AIM OF THE EXERCISE.
Below is a block of entries; repeat exactly the lines starting at the line that contains "ATOM 87 C CA" and ending at the line that contains "ATOM 107 C CA", both included.

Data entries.
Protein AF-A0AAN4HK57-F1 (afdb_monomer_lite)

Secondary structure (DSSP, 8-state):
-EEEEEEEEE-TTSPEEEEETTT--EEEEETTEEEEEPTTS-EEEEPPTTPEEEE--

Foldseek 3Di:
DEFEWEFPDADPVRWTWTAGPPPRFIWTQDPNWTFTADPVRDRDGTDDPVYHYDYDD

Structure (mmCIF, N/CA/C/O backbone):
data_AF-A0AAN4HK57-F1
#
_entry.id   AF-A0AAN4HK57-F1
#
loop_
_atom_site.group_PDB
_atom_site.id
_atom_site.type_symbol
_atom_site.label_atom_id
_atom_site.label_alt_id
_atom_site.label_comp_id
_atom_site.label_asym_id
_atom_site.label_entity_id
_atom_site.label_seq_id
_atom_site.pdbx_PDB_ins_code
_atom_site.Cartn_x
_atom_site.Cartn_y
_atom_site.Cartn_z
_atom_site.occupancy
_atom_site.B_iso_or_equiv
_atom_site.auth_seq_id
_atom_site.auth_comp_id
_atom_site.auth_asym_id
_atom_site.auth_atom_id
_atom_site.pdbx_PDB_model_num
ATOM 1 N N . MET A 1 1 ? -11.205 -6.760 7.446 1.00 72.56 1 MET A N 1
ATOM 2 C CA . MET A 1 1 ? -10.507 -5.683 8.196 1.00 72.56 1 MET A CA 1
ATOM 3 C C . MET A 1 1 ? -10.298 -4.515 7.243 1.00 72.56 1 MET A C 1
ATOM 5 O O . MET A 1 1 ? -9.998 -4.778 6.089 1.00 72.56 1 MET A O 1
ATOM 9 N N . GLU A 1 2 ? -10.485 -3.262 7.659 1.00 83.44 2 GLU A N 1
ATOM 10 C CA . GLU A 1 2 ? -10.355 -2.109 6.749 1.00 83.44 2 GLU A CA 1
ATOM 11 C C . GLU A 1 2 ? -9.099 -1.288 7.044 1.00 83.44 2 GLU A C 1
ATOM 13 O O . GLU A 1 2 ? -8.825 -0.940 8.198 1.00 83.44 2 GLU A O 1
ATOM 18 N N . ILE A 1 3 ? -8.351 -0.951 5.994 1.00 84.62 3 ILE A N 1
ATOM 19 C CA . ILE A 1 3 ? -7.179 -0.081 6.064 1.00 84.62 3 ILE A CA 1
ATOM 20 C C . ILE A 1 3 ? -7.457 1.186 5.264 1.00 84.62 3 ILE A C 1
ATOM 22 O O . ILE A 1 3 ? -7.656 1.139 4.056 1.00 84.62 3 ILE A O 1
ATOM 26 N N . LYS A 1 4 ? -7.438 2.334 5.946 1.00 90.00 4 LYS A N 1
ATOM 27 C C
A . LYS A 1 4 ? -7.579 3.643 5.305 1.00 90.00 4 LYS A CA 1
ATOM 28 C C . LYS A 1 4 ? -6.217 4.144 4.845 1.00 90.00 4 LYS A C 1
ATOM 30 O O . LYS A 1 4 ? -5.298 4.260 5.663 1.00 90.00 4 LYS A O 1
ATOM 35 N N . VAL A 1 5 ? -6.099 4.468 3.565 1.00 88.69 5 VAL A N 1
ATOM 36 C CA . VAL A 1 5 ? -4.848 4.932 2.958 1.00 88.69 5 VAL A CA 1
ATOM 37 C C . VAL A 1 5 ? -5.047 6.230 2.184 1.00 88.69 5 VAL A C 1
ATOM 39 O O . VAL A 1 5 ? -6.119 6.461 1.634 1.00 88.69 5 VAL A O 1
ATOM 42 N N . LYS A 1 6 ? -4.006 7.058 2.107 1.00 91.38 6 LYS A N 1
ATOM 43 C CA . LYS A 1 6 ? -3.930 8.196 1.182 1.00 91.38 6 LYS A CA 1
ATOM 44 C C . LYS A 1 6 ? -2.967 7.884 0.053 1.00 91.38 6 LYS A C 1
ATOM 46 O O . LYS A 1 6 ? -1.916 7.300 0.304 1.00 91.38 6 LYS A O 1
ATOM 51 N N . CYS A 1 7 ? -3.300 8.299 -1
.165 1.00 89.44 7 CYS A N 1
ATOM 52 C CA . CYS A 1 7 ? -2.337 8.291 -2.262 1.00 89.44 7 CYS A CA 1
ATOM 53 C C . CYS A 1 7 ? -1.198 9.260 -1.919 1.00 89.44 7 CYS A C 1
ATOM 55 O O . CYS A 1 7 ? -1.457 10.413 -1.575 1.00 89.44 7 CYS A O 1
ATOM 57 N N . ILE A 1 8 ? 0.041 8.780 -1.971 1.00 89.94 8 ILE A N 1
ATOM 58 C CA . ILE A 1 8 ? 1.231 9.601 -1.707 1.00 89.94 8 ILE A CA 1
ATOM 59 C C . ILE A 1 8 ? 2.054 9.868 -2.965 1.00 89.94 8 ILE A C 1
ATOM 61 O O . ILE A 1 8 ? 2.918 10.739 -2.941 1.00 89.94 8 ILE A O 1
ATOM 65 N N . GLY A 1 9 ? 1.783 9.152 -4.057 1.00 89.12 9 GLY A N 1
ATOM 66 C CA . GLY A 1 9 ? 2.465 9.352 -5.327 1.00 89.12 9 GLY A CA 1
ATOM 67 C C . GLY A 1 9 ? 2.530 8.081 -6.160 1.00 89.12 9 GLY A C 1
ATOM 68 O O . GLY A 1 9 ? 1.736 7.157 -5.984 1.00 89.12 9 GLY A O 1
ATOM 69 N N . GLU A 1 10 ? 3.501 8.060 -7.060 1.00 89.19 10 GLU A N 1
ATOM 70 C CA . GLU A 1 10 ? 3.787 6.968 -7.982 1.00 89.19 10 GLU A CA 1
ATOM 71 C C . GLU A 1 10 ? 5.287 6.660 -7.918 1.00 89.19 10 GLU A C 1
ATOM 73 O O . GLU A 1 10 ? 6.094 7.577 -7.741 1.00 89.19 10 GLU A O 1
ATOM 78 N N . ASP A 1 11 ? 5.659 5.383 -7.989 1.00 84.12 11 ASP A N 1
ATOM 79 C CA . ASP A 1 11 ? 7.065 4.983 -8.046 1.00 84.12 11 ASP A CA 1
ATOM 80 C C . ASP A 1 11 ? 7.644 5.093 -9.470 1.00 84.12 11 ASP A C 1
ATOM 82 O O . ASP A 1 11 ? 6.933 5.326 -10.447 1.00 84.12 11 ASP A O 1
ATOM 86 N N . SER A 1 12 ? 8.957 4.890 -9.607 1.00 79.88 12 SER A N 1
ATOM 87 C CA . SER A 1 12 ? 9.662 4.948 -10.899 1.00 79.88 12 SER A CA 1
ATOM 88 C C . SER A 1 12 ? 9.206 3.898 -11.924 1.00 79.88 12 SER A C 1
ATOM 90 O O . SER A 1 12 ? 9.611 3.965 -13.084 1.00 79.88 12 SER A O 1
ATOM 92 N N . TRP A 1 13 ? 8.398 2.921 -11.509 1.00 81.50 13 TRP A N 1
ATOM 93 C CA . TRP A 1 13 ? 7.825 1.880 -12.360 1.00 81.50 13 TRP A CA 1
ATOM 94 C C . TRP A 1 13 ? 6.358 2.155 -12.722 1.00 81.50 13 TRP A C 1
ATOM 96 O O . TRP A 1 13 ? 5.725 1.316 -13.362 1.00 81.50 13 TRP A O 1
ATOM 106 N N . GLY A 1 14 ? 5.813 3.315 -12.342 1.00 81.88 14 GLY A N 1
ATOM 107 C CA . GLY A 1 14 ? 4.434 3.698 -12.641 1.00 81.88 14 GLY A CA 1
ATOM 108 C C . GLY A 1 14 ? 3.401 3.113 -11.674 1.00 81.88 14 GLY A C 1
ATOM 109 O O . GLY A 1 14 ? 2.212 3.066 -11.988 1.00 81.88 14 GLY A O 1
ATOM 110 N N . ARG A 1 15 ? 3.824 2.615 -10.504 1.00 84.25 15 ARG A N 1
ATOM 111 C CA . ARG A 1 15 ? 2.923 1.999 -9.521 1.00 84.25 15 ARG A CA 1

ANSWER TO THE PROBLEM.
ATOM 87 C CA . SER A 1 12 ? 9.662 4.948 -10.899 1.00 79.88 12 SER A CA 1
ATOM 88 C C . SER A 1 12 ? 9.206 3.898 -11.924 1.00 79.88 12 SER A C 1
ATOM 90 O O . SER A 1 12 ? 9.611 3.965 -13.084 1.00 79.88 12 SER A O 1
ATOM 92 N N . TRP A 1 13 ? 8.398 2.921 -11.509 1.00 81.50 13 TRP A N 1
ATOM 93 C CA . TRP A 1 13 ? 7.825 1.880 -12.360 1.00 81.50 13 TRP A CA 1
ATOM 94 C C . TRP A 1 13 ? 6.358 2.155 -12.722 1.00 81.50 13 TRP A C 1
ATOM 96 O O . TRP A 1 13 ? 5.725 1.316 -13.362 1.00 81.50 13 TRP A O 1
ATOM 106 N N . GLY A 1 14 ? 5.813 3.315 -12.342 1.00 81.88 14 GLY A N 1
ATOM 107 C CA . GLY A 1 14 ? 4.434 3.698 -12.641 1.00 81.88 14 GLY A CA 1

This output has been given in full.